= Conventional sex =

Conventional sex without fetish, kink or BDSM elements

Conventional sex, colloquially known as vanilla sex, is sexual behavior that is within the range of normality for a culture or subculture. What is regarded as conventional sex depends on cultural and subcultural norms. It can also describe penetrative sex which does not have any element of BDSM, kink or fetish.

== Conventional sexual acts in the Western world ==
Among heterosexual couples in the Western world, for example, conventional sex often refers to sexual intercourse in the missionary position.

The British Medical Journal regards conventional sex between homosexual couples as "sex that does not extend beyond affection, mutual masturbation, and oral and anal sex." In addition to mutual masturbation (including manual sex), penetrative sexual activity among same-sex pairings is contrasted by non-insertive acts such as intercrural sex, frot and tribadism, although tribadism has been cited as a common but rarely discussed sexual practice among lesbians.

== "Vanilla sex" ==
The term "vanilla sex" is often used to describe conventional sex which does not include explicit elements of BDSM, kink or fetishism.

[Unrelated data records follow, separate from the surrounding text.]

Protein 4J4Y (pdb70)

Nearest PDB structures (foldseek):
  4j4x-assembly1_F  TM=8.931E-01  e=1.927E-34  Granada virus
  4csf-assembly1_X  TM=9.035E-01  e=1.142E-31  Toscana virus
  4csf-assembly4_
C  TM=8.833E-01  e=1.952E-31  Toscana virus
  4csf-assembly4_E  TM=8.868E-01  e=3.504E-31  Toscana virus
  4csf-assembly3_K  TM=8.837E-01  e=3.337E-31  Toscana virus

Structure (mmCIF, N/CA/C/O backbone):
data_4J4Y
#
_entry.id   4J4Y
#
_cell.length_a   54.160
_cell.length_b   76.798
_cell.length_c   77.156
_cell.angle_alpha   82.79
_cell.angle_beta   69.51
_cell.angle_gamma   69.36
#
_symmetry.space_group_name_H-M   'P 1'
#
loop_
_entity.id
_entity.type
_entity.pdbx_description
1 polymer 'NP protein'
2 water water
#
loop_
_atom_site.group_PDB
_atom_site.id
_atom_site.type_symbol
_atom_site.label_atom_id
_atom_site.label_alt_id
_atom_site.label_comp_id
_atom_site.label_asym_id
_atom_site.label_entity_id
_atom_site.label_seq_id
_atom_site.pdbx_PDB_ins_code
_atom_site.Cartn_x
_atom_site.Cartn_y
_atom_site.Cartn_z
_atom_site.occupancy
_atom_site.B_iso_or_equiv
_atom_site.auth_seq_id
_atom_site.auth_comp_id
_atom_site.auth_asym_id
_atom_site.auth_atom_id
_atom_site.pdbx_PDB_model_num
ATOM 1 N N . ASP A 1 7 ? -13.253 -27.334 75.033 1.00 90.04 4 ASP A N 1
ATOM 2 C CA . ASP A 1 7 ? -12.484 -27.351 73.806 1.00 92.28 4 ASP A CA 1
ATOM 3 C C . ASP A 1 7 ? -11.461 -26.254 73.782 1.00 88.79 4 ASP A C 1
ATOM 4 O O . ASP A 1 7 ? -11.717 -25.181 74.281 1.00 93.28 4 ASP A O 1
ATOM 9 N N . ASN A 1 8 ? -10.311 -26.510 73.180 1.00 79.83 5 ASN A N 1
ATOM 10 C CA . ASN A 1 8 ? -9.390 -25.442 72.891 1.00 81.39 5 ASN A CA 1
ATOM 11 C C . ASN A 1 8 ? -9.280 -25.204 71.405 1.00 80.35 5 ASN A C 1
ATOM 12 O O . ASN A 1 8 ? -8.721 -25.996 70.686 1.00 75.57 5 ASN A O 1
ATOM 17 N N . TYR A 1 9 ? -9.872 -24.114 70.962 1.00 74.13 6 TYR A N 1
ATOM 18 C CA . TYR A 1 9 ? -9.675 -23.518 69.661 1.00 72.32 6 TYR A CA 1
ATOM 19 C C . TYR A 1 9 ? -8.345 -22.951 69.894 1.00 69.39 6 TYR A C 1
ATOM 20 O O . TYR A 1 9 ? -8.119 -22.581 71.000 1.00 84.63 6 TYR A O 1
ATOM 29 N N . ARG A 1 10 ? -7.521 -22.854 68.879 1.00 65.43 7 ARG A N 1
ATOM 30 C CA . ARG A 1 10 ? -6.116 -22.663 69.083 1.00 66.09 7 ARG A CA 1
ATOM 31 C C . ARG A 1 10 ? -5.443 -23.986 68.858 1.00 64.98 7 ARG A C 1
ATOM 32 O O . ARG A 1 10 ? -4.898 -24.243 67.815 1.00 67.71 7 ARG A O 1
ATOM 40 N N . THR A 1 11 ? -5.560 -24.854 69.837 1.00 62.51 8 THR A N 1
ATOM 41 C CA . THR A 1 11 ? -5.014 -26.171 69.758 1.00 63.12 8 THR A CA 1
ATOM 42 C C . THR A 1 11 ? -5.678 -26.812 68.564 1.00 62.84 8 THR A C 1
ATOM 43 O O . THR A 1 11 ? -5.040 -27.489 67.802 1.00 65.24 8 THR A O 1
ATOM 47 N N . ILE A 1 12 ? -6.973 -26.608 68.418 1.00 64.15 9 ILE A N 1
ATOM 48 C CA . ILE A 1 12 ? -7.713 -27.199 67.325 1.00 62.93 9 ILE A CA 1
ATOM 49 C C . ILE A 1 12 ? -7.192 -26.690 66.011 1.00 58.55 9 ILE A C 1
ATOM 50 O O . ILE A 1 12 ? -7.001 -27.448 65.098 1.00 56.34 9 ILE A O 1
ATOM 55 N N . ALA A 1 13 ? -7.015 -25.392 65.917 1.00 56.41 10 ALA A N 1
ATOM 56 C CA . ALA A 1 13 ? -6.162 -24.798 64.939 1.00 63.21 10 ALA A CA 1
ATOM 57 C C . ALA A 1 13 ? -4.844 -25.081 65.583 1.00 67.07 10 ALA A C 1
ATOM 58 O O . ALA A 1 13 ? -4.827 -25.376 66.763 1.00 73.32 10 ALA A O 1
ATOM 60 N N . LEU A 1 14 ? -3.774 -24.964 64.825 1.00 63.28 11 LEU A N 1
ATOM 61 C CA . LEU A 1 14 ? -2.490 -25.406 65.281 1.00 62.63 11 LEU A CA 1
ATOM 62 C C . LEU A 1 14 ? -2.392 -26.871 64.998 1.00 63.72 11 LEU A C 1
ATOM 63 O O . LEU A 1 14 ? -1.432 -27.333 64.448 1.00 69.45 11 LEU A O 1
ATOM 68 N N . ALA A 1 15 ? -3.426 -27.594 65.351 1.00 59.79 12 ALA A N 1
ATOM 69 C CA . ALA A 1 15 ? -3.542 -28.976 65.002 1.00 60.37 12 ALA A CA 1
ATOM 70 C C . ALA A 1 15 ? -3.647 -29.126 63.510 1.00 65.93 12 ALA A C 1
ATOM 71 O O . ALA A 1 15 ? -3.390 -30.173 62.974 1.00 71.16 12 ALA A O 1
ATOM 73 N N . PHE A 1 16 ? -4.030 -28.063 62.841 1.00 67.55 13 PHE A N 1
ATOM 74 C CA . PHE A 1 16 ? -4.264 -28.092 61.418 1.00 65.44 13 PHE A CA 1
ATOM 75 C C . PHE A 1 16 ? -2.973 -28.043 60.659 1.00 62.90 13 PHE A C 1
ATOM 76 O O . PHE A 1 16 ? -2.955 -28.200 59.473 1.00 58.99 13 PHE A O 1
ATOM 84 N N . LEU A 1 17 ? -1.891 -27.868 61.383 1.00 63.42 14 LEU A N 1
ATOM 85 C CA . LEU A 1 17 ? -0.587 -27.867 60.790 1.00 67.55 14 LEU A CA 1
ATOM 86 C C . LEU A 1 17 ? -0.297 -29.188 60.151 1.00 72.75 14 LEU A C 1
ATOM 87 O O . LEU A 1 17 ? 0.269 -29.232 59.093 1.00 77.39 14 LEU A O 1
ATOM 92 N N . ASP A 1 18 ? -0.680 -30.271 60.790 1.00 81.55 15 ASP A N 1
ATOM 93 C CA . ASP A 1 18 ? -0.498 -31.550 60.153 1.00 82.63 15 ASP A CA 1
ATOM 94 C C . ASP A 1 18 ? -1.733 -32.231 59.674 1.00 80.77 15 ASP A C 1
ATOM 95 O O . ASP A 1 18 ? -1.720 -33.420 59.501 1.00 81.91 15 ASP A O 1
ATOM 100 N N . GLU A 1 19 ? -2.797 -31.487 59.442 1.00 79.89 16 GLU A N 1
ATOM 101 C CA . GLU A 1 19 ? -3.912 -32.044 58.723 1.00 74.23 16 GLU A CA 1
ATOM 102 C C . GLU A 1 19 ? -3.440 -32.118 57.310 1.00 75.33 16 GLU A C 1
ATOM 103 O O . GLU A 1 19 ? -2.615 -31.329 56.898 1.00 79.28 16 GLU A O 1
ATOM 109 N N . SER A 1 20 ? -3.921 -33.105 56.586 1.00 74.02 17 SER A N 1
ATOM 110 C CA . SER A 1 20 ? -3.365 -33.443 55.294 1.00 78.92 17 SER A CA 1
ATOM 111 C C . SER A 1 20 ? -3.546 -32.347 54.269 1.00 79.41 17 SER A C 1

In relationships where only one partner enjoys less conventional forms of sexual expression, the partner who does not enjoy such activities as much as the other is often referred to as the vanilla partner. As such, it is easy for them to be erroneously branded unadventurous in sexual matters. Through exploration with their partner, it may be possible for a more vanilla-minded person to discover new facets of their sexuality. As with any sexually active person, they may find their preferences on the commonly termed "vanilla-kink spectrum" are sufficient for their full satisfaction.

The term "vanilla" in "vanilla sex" leverages the polysemic nature of the term, meaning both literally "vanilla", the flavour of as the pod of the Vanilla genus or the orchid Vanilla planifolia, or "conventional", depending on the context.

Vanilla flavour has been the most common flavour for ice cream for over 200 years, leading to the flavor being associated with being plain, basic, or conventional. The figurative meaning was added in the 1970s, though earlier examples exist.

A notable early instance appears in a 1942 LIFE magazine article, suggesting the metaphorical use was already familiar to the public. In 1997, the OED expanded the definition to include sexual contexts, particularly "vanilla sex", referring to conventional, non-kinky activity. Several citations stem from 1970s gay and lesbian discourse, coinciding with a rise in visibility and activism, indicating cultural shifts shaped the modern usage.